Required work ▸
Retype nothing except the lines below from the one with "ATOM 240 N N" through the one with "ATOM 273 C CA", exactly, with images left out.

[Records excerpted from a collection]

▬▬▬▬▬▬

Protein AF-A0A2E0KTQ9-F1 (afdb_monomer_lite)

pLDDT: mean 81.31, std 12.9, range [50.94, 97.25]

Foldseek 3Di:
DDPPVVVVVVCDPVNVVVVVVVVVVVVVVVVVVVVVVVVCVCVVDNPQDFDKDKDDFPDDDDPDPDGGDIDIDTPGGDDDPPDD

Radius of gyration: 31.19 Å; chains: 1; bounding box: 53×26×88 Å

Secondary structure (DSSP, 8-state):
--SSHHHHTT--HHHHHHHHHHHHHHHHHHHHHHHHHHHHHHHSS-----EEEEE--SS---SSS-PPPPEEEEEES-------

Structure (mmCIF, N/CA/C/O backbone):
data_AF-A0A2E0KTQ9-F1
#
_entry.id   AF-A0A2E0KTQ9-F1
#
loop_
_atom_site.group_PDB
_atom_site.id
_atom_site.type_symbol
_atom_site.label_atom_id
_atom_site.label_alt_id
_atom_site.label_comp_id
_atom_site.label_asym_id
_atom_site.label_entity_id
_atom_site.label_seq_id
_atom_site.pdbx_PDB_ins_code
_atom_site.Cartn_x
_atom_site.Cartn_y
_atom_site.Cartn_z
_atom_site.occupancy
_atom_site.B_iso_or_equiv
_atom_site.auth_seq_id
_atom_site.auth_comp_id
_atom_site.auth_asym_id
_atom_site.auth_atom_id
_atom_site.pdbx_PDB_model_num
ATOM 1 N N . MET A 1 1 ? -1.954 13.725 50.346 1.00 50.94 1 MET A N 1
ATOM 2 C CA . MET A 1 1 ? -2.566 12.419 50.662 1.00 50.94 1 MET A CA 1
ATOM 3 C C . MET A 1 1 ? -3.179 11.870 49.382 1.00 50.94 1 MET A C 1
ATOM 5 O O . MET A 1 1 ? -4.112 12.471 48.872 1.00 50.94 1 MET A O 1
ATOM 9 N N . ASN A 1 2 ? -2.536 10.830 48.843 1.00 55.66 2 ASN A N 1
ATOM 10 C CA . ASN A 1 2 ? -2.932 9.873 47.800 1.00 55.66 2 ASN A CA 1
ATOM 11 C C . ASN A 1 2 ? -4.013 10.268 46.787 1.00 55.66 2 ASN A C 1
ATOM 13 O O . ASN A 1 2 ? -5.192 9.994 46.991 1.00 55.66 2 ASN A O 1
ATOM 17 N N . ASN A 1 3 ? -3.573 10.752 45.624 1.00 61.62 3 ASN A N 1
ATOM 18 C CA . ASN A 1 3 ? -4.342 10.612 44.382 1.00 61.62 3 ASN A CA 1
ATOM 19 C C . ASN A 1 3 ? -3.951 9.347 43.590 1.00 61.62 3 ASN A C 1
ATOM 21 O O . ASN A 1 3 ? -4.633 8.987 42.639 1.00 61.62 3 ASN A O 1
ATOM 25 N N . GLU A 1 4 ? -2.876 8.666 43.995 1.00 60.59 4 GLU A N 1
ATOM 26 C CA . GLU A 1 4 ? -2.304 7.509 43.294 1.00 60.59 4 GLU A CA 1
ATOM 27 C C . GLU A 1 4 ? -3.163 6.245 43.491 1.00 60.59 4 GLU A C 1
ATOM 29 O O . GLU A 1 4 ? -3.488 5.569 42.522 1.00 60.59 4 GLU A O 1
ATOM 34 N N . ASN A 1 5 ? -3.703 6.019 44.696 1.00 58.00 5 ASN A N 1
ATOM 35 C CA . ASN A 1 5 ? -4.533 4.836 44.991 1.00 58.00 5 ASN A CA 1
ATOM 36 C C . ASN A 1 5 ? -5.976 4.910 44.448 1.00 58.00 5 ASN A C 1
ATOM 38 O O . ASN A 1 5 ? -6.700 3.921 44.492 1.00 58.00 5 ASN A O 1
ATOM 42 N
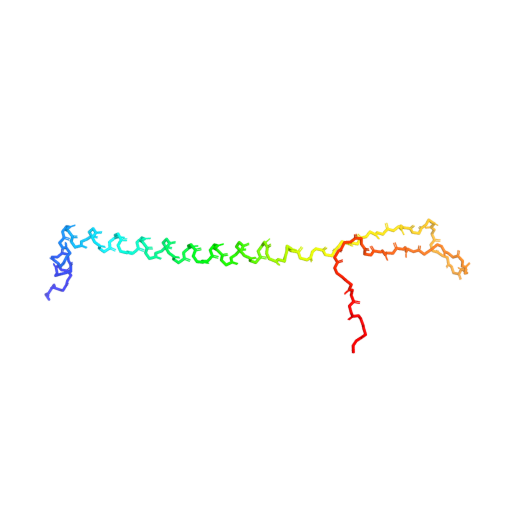 N . ARG A 1 6 ? -6.436 6.073 43.959 1.00 58.44 6 ARG A N 1
ATOM 43 C CA . ARG A 1 6 ? -7.812 6.235 43.438 1.00 58.44 6 ARG A CA 1
ATOM 44 C C . ARG A 1 6 ? -7.958 5.797 41.981 1.00 58.44 6 ARG A C 1
ATOM 46 O O . ARG A 1 6 ? -9.076 5.578 41.530 1.00 58.44 6 ARG A O 1
ATOM 53 N N . ASN A 1 7 ? -6.848 5.702 41.248 1.00 62.06 7 ASN A N 1
ATOM 54 C CA . ASN A 1 7 ? -6.849 5.286 39.846 1.00 62.06 7 ASN A CA 1
ATOM 55 C C . ASN A 1 7 ? -6.839 3.753 39.715 1.00 62.06 7 ASN A C 1
ATOM 57 O O . ASN A 1 7 ? -7.439 3.204 38.798 1.00 62.06 7 ASN A O 1
ATOM 61 N N . GLU A 1 8 ? -6.225 3.064 40.680 1.00 64.81 8 GLU A N 1
ATOM 62 C CA . GLU A 1 8 ? -6.225 1.598 40.786 1.00 64.81 8 GLU A CA 1
ATOM 63 C C . GLU A 1 8 ? -7.606 1.053 41.193 1.00 64.81 8 GLU A C 1
ATOM 65 O O . GLU A 1 8 ? -8.020 0.004 40.710 1.00 64.81 8 GLU A O 1
ATOM 70 N N . GLU A 1 9 ? -8.365 1.799 42.005 1.00 63.12 9 GLU A N 1
ATOM 71 C CA . GLU A 1 9 ? -9.752 1.467 42.375 1.00 63.12 9 GLU A CA 1
ATOM 72 C C . GLU A 1 9 ? -10.773 1.816 41.267 1.00 63.12 9 GLU A C 1
ATOM 74 O O . GLU A 1 9 ? -11.873 1.265 41.229 1.00 63.12 9 GLU A O 1
ATOM 79 N N . ALA A 1 10 ? -10.416 2.698 40.322 1.00 62.91 10 ALA A N 1
ATOM 80 C CA . ALA A 1 10 ? -11.299 3.118 39.228 1.00 62.91 10 ALA A CA 1
ATOM 81 C C . ALA A 1 10 ? -11.413 2.084 38.090 1.00 62.91 10 ALA A C 1
ATOM 83 O O . ALA A 1 10 ? -12.359 2.133 37.298 1.00 62.91 10 ALA A O 1
ATOM 84 N N . VAL A 1 11 ? -10.473 1.138 37.997 1.00 63.53 11 VAL A N 1
ATOM 85 C CA . VAL A 1 11 ? -10.433 0.134 36.929 1.00 63.53 11 VAL A CA 1
ATOM 86 C C . VAL A 1 11 ? -10.976 -1.198 37.453 1.00 63.53 11 VAL A C 1
ATOM 88 O O . VAL A 1 11 ? -10.246 -2.061 37.929 1.00 63.53 11 VAL A O 1
ATOM 91 N N . SER A 1 12 ? -12.294 -1.381 37.354 1.00 84.12 12 SER A N 1
ATOM 92 C CA . SER A 1 12 ? -12.933 -2.678 37.625 1.00 84.12 12 SER A CA 1
ATOM 93 C C . SER A 1 12 ? -12.428 -3.747 36.640 1.00 84.12 12 SER A C 1
ATOM 95 O O . SER A 1 12 ? -12.241 -3.422 35.465 1.00 84.12 12 SER A O 1
ATOM 97 N N . PRO A 1 13 ? -12.282 -5.027 37.044 1.00 85.12 13 PRO A N 1
ATOM 98 C CA . PRO A 1 13 ? -11.832 -6.111 36.162 1.00 85.12 13 PRO A CA 1
ATOM 99 C C . PRO A 1 13 ? -12.603 -6.206 34.839 1.00 85.12 13 PRO A C 1
ATOM 101 O O . PRO A 1 13 ? -12.030 -6.520 33.802 1.00 85.12 13 PRO A O 1
ATOM 104 N N . VAL A 1 14 ? -13.900 -5.894 34.858 1.00 90.06 14 VAL A N 1
ATOM 105 C CA . VAL A 1 14
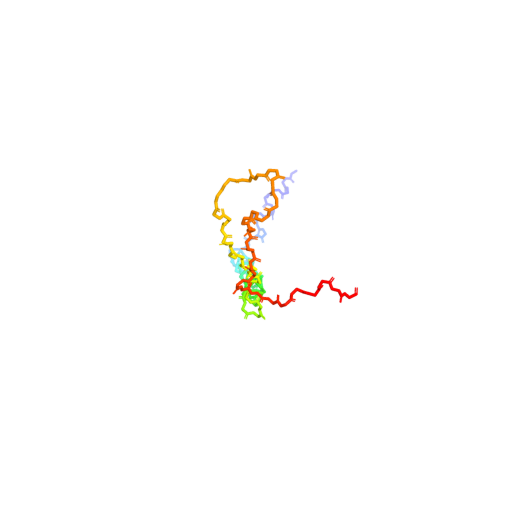 ? -14.755 -5.892 33.659 1.00 90.06 14 VAL A CA 1
ATOM 106 C C . VAL A 1 14 ? -14.562 -4.624 32.825 1.00 90.06 14 VAL A C 1
ATOM 108 O O . VAL A 1 14 ? -14.608 -4.661 31.601 1.00 90.06 14 VAL A O 1
ATOM 111 N N . ILE A 1 15 ? -14.321 -3.485 33.471 1.00 90.44 15 ILE A N 1
ATOM 112 C CA . ILE A 1 15 ? -14.057 -2.226 32.763 1.00 90.44 15 ILE A CA 1
ATOM 113 C C . ILE A 1 15 ? -12.687 -2.302 32.077 1.00 90.44 15 ILE A C 1
ATOM 115 O O . ILE A 1 15 ? -12.546 -1.867 30.936 1.00 90.44 15 ILE A O 1
ATOM 119 N N . ALA A 1 16 ? -11.707 -2.941 32.719 1.00 89.69 16 ALA A N 1
ATOM 120 C CA . ALA A 1 16 ? -10.382 -3.186 32.159 1.00 89.69 16 ALA A CA 1
ATOM 121 C C . ALA A 1 16 ? -10.448 -3.957 30.834 1.00 89.69 16 ALA A C 1
ATOM 123 O O . ALA A 1 16 ? -9.807 -3.577 29.853 1.00 89.69 16 ALA A O 1
ATOM 124 N N . THR A 1 17 ? -11.248 -5.025 30.789 1.00 92.50 17 THR A N 1
ATOM 125 C CA . THR A 1 17 ? -11.366 -5.863 29.592 1.00 92.50 17 THR A CA 1
ATOM 126 C C . THR A 1 17 ? -12.083 -5.135 28.465 1.00 92.50 17 THR A C 1
ATOM 128 O O . THR A 1 17 ? -11.631 -5.204 27.324 1.00 92.50 17 THR A O 1
ATOM 131 N N . ILE A 1 18 ? -13.141 -4.377 28.766 1.00 93.06 18 ILE A N 1
ATOM 132 C CA . ILE A 1 18 ? -13.845 -3.567 27.763 1.00 93.06 18 ILE A CA 1
ATOM 133 C C . ILE A 1 18 ? -12.900 -2.533 27.144 1.00 93.06 18 ILE A C 1
ATOM 135 O O . ILE A 1 18 ? -12.864 -2.407 25.923 1.00 93.06 18 ILE A O 1
ATOM 139 N N . LEU A 1 19 ? -12.103 -1.831 27.956 1.00 91.12 19 LEU A N 1
ATOM 140 C CA . LEU A 1 19 ? -11.145 -0.840 27.459 1.00 91.12 19 LEU A CA 1
ATOM 141 C C . LEU A 1 19 ? -10.056 -1.478 26.587 1.00 91.12 19 LEU A C 1
ATOM 143 O O . LEU A 1 19 ? -9.746 -0.962 25.514 1.00 91.12 19 LEU A O 1
ATOM 147 N N . MET A 1 20 ? -9.516 -2.624 27.005 1.00 92.06 20 MET A N 1
ATOM 148 C CA . MET A 1 20 ? -8.513 -3.359 26.230 1.00 92.06 20 MET A CA 1
ATOM 149 C C . MET A 1 20 ? -9.068 -3.800 24.868 1.00 92.06 20 MET A C 1
ATOM 151 O O . MET A 1 20 ? -8.447 -3.565 23.828 1.00 92.06 20 MET A O 1
ATOM 155 N N . VAL A 1 21 ? -10.255 -4.412 24.862 1.00 95.00 21 VAL A N 1
ATOM 156 C CA . VAL A 1 21 ? -10.892 -4.887 23.629 1.00 95.00 21 VAL A CA 1
ATOM 157 C C . VAL A 1 21 ? -11.244 -3.706 22.728 1.00 95.00 21 VAL A C 1
ATOM 159 O O . VAL A 1 21 ? -10.931 -3.741 21.542 1.00 95.00 21 VAL A O 1
ATOM 162 N N . ALA A 1 22 ? -11.795 -2.625 23.280 1.00 95.31 22 ALA A N 1
ATOM 163 C CA . ALA A 1 22 ? -12.121 -1.429 22.512 1.00 95.31 22 ALA A CA 1
ATOM 164 C C . ALA A 1 22 ? -10.897 -0.868 21.772 1.00 95.31 22 ALA A C 1
ATOM 166 O O . ALA A 1 22 ? -10.974 -0.601 20.574 1.00 95.31 22 ALA A O 1
ATOM 167 N N . ILE A 1 23 ? -9.748 -0.755 22.444 1.00 94.81 23 ILE A N 1
ATOM 168 C CA . ILE A 1 23 ? -8.521 -0.245 21.818 1.00 94.81 23 ILE A CA 1
ATOM 169 C C . ILE A 1 23 ? -8.025 -1.197 20.722 1.00 94.81 23 ILE A C 1
ATOM 171 O O . ILE A 1 23 ? -7.672 -0.746 19.635 1.00 94.81 23 ILE A O 1
ATOM 175 N N . THR A 1 24 ? -8.021 -2.511 20.965 1.00 95.94 24 THR A N 1
ATOM 176 C CA . THR A 1 24 ? -7.549 -3.484 19.959 1.00 95.94 24 THR A CA 1
ATOM 177 C C . THR A 1 24 ? -8.419 -3.514 18.705 1.00 95.94 24 THR A C 1
ATOM 179 O O . THR A 1 24 ? -7.880 -3.559 17.601 1.00 95.94 24 THR A O 1
ATOM 182 N N . VAL A 1 25 ? -9.742 -3.410 18.846 1.00 96.50 25 VAL A N 1
ATOM 183 C CA . VAL A 1 25 ? -10.666 -3.323 17.705 1.00 96.50 25 VAL A CA 1
ATOM 184 C C . VAL A 1 25 ? -10.409 -2.050 16.897 1.00 96.50 25 VAL A C 1
ATOM 186 O O . VAL A 1 25 ? -10.370 -2.102 15.669 1.00 96.50 25 VAL A O 1
ATOM 189 N N . VAL A 1 26 ? -10.173 -0.920 17.571 1.00 96.94 26 VAL A N 1
ATOM 190 C CA . VAL A 1 26 ? -9.842 0.347 16.904 1.00 96.94 26 VAL A CA 1
ATOM 191 C C . VAL A 1 26 ? -8.518 0.238 16.146 1.00 96.94 26 VAL A C 1
ATOM 193 O O . VAL A 1 26 ? -8.469 0.589 14.970 1.00 96.94 26 VAL A O 1
ATOM 196 N N . LEU A 1 27 ? -7.463 -0.290 16.773 1.00 97.25 27 LEU A N 1
ATOM 197 C CA . LEU A 1 27 ? -6.161 -0.469 16.120 1.00 97.25 27 LEU A CA 1
ATOM 198 C C . LEU A 1 27 ? -6.247 -1.418 14.919 1.00 97.25 27 LEU A C 1
ATOM 200 O O . LEU A 1 27 ? -5.671 -1.125 13.875 1.00 97.25 27 LEU A O 1
ATOM 204 N N . ALA A 1 28 ? -7.000 -2.515 15.037 1.00 96.88 28 ALA A N 1
ATOM 205 C CA . ALA A 1 28 ? -7.238 -3.436 13.929 1.00 96.88 28 ALA A CA 1
ATOM 206 C C . ALA A 1 28 ? -7.997 -2.758 12.777 1.00 96.88 28 ALA A C 1
ATOM 208 O O . ALA A 1 28 ? -7.642 -2.952 11.617 1.00 96.88 28 ALA A O 1
ATOM 209 N N . GLY A 1 29 ? -8.995 -1.923 13.082 1.00 96.88 29 GLY A N 1
ATOM 210 C CA . GLY A 1 29 ? -9.726 -1.145 12.082 1.00 96.88 29 GLY A CA 1
ATOM 211 C C . GLY A 1 29 ? -8.846 -0.120 11.361 1.00 96.88 29 GLY A C 1
ATOM 212 O O . GLY A 1 29 ? -8.874 -0.045 10.135 1.00 96.88 29 GLY A O 1
ATOM 213 N N . VAL A 1 30 ? -8.018 0.629 12.098 1.00 96.38 30 VAL A N 1
ATOM 214 C CA . VAL A 1 30 ? -7.066 1.588 11.508 1.00 96.38 30 VAL A CA 1
ATOM 215 C C . VAL A 1 30 ? -6.043 0.868 10.630 1.00 96.38 30 VAL A C 1
ATOM 217 O O . VAL A 1 30 ? -5.801 1.297 9.503 1.00 96.38 30 VAL A O 1
ATOM 220 N N . LEU A 1 31 ? -5.485 -0.250 11.106 1.00 95.44 31 LEU A N 1
ATOM 221 C CA . LEU A 1 31 ? -4.567 -1.072 10.316 1.00 95.44 31 LEU A CA 1
ATOM 222 C C . LEU A 1 31 ? -5.234 -1.644 9.066 1.00 95.44 31 LEU A C 1
ATOM 224 O O . LEU A 1 
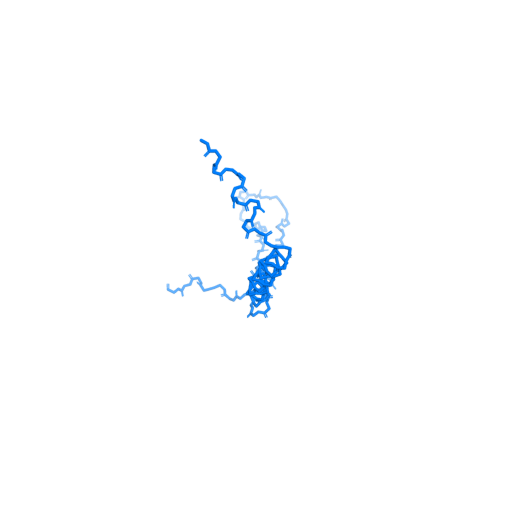31 ? -4.593 -1.679 8.023 1.00 95.44 31 LEU A O 1
ATOM 228 N N . TYR A 1 32 ? -6.499 -2.058 9.143 1.00 95.25 32 TYR A N 1
ATOM 229 C CA . TYR A 1 32 ? -7.243 -2.551 7.986 1.00 95.25 32 TYR A CA 1
ATOM 230 C C . TYR A 1 32 ? -7.411 -1.468 6.919 1.00 95.25 32 TYR A C 1
ATOM 232 O O . TYR A 1 32 ? -7.115 -1.713 5.754 1.00 95.25 32 TYR A O 1
ATOM 240 N N
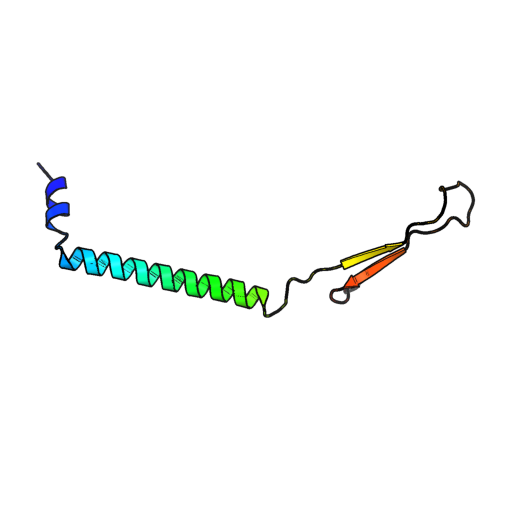 . VAL A 1 33 ? -7.839 -0.262 7.307 1.00 93.81 33 VAL A N 1
ATOM 241 C CA . VAL A 1 33 ? -7.998 0.856 6.362 1.00 93.81 33 VAL A CA 1
ATOM 242 C C . VAL A 1 33 ? -6.650 1.247 5.758 1.00 93.81 33 VAL A C 1
ATOM 244 O O . VAL A 1 33 ? -6.556 1.434 4.547 1.00 93.81 33 VAL A O 1
ATOM 247 N N . TRP A 1 34 ? -5.597 1.314 6.575 1.00 92.00 34 TRP A N 1
ATOM 248 C CA . TRP A 1 34 ? -4.248 1.619 6.103 1.00 92.00 34 TRP A CA 1
ATOM 249 C C . TRP A 1 34 ? -3.720 0.556 5.131 1.00 92.00 34 TRP A C 1
ATOM 251 O O . TRP A 1 34 ? -3.259 0.892 4.043 1.00 92.00 34 TRP A O 1
ATOM 261 N N . ALA A 1 35 ? -3.851 -0.725 5.477 1.00 89.19 35 ALA A N 1
ATOM 262 C CA . ALA A 1 35 ? -3.440 -1.828 4.616 1.00 89.19 35 ALA A CA 1
ATOM 263 C C . ALA A 1 35 ? -4.274 -1.894 3.331 1.00 89.19 35 ALA A C 1
ATOM 265 O O . ALA A 1 35 ? -3.723 -2.170 2.273 1.00 89.19 35 ALA A O 1
ATOM 266 N N . SER A 1 36 ? -5.576 -1.607 3.398 1.00 88.44 36 SER A N 1
ATOM 267 C CA . SER A 1 36 ? -6.440 -1.534 2.217 1.00 88.44 36 SER A CA 1
ATOM 268 C C . SER A 1 36 ? -6.034 -0.388 1.300 1.00 88.44 36 SER A C 1
ATOM 270 O O . SER A 1 36 ? -6.016 -0.581 0.094 1.00 88.44 36 SER A O 1
ATOM 272 N N . SER A 1 37 ? -5.683 0.778 1.849 1.00 82.75 37 SER A N 1
ATOM 273 C CA . SER A 1 37 ? -5.187 1.908 1.058 1.00 82.75 37 SER A CA 1
ATOM 274 C C . SER A 1 37 ? -3.846 1.591 0.400 1.00 82.75 37 SER A C 1
ATOM 276 O O . SER A 1 37 ? -3.647 1.948 -0.752 1.00 82.75 37 SER A O 1
ATOM 278 N N . LEU A 1 38 ? -2.943 0.904 1.107 1.00 82.94 38 LEU A N 1
ATOM 279 C CA . LEU A 1 38 ? -1.668 0.449 0.548 1.00 82.94 38 LEU A CA 1
ATOM 280 C C . LEU A 1 38 ? -1.870 -0.621 -0.535 1.00 82.94 38 LEU A C 1
ATOM 282 O O . LEU A 1 38 ? -1.181 -0.625 -1.549 1.00 82.94 38 LEU A O 1
ATOM 286 N N . ALA A 1 39 ? -2.811 -1.537 -0.314 1.00 79.81 39 ALA A N 1
ATOM 287 C CA . ALA A 1 39 ? -3.131 -2.591 -1.263 1.00 79.81 39 ALA A CA 1
ATOM 288 C C . ALA A 1 39 ? -3.773 -2.023 -2.535 1.00 79.81 39 ALA A C 1
ATOM 290 O O . ALA A 1 39 ? -3.395 -2.432 -3.630 1.00 79.81 39 ALA A O 1
ATOM 291 N N . ASP A 1 40 ? -4.694 -1.070 -2.404 1.00 74.31 40 ASP A N 1
ATOM 292 C CA . ASP A 1 40 ? -5.331 -0.394 -3.539 1.00 74.31 40 ASP A CA 1
ATOM 293 C C . ASP A 1 40 ? -4.297 0.391 -4.363 1.00 74.31 40 ASP A C 1
ATOM 295 O O . ASP A 1 40 ? -4.222 0.217 -5.576 1.00 74.31 40 ASP A O 1
ATOM 299 N N . ASP A 1 41 ? -3.386 1.114 -3.703 1.00 66.25 41 ASP A N 1
ATOM 300 C CA . ASP A 1 41 ? -2.245 1.782 -4.352 1.00 66.25 41 ASP A CA 1
ATOM 301 C C . ASP A 1 41 ? -1.317 0.778 -5.069 1.00 66.25 41 ASP A C 1
ATOM 303 O O . ASP A 1 41 ? -0.789 1.044 -6.143 1.00 66.25 41 ASP A O 1
ATOM 307 N N . SER A 1 42 ? -1.182 -0.441 -4.536 1.00 61.00 42 SER A N 1
ATOM 308 C CA . SER A 1 42 ? -0.398 -1.507 -5.177 1.00 61.00 42 SER A CA 1
ATOM 309 C C . SER A 1 42 ? -1.127 -2.279 -6.289 1.00 61.00 42 SER A C 1
ATOM 311 O O . SER A 1 42 ? -0.477 -3.013 -7.034 1.00 61.00 42 SER A O 1
ATOM 313 N N . THR A 1 43 ? -2.457 -2.161 -6.406 1.00 59.56 43 THR A N 1
ATOM 314 C CA . THR A 1 43 ? -3.279 -2.978 -7.327 1.00 59.56 43 THR A CA 1
ATOM 315 C C . THR A 1 43 ? -4.058 -2.169 -8.370 1.00 59.56 43 THR A C 1
ATOM 317 O O . THR A 1 43 ? -4.465 -2.749 -9.377 1.00 59.56 43 THR A O 1
ATOM 320 N N . GLY A 1 44 ? -4.221 -0.854 -8.187 1.00 58.06 44 GLY A N 1
ATOM 321 C CA . GLY A 1 44 ? -4.923 0.055 -9.108 1.00 58.06 44 GLY A CA 1
ATOM 322 C C . GLY A 1 44 ? -4.041 0.762 -10.147 1.00 58.06 44 GLY A C 1
ATOM 323 O O . GLY A 1 44 ? -4.554 1.340 -11.101 1.00 58.06 44 GLY A O 1
ATOM 324 N N . GLY A 1 45 ? -2.725 0.675 -9.995 1.00 58.47 45 GLY A N 1
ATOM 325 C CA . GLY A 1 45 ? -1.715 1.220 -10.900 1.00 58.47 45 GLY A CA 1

▬▬▬▬▬▬

Answer below ▸
ATOM 240 N N
 . VAL A 1 33 ? -7.839 -0.262 7.307 1.00 93.81 33 VAL A N 1
ATOM 241 C CA . VAL A 1 33 ? -7.998 0.856 6.362 1.00 93.81 33 VAL A CA 1
ATOM 242 C C . VAL A 1 33 ? -6.650 1.247 5.758 1.00 93.81 33 VAL A C 1
ATOM 244 O O . VAL A 1 33 ? -6.556 1.434 4.547 1.00 93.81 33 VAL A O 1
ATOM 247 N N . TRP A 1 34 ? -5.597 1.314 6.575 1.00 92.00 34 TRP A N 1
ATOM 248 C CA . TRP A 1 34 ? -4.248 1.619 6.103 1.00 92.00 34 TRP A CA 1
ATOM 249 C C . TRP A 1 34 ? -3.720 0.556 5.131 1.00 92.00 34 TRP A C 1
ATOM 251 O O . TRP A 1 34 ? -3.259 0.892 4.043 1.00 92.00 34 TRP A O 1
ATOM 261 N N . ALA A 1 35 ? -3.851 -0.725 5.477 1.00 89.19 35 ALA A N 1
ATOM 262 C CA . ALA A 1 35 ? -3.440 -1.828 4.616 1.00 89.19 35 ALA A CA 1
ATOM 263 C C . ALA A 1 35 ? -4.274 -1.894 3.331 1.00 89.19 35 ALA A C 1
ATOM 265 O O . ALA A 1 35 ? -3.723 -2.170 2.273 1.00 89.19 35 ALA A O 1
ATOM 266 N N . SER A 1 36 ? -5.576 -1.607 3.398 1.00 88.44 36 SER A N 1
ATOM 267 C CA . SER A 1 36 ? -6.440 -1.534 2.217 1.00 88.44 36 SER A CA 1
ATOM 268 C C . SER A 1 36 ? -6.034 -0.388 1.300 1.00 88.44 36 SER A C 1
ATOM 270 O O . SER A 1 36 ? -6.016 -0.581 0.094 1.00 88.44 36 SER A O 1
ATOM 272 N N . SER A 1 37 ? -5.683 0.778 1.849 1.00 82.75 37 SER A N 1
ATOM 273 C CA . SER A 1 37 ? -5.187 1.908 1.058 1.00 82.75 37 SER A CA 1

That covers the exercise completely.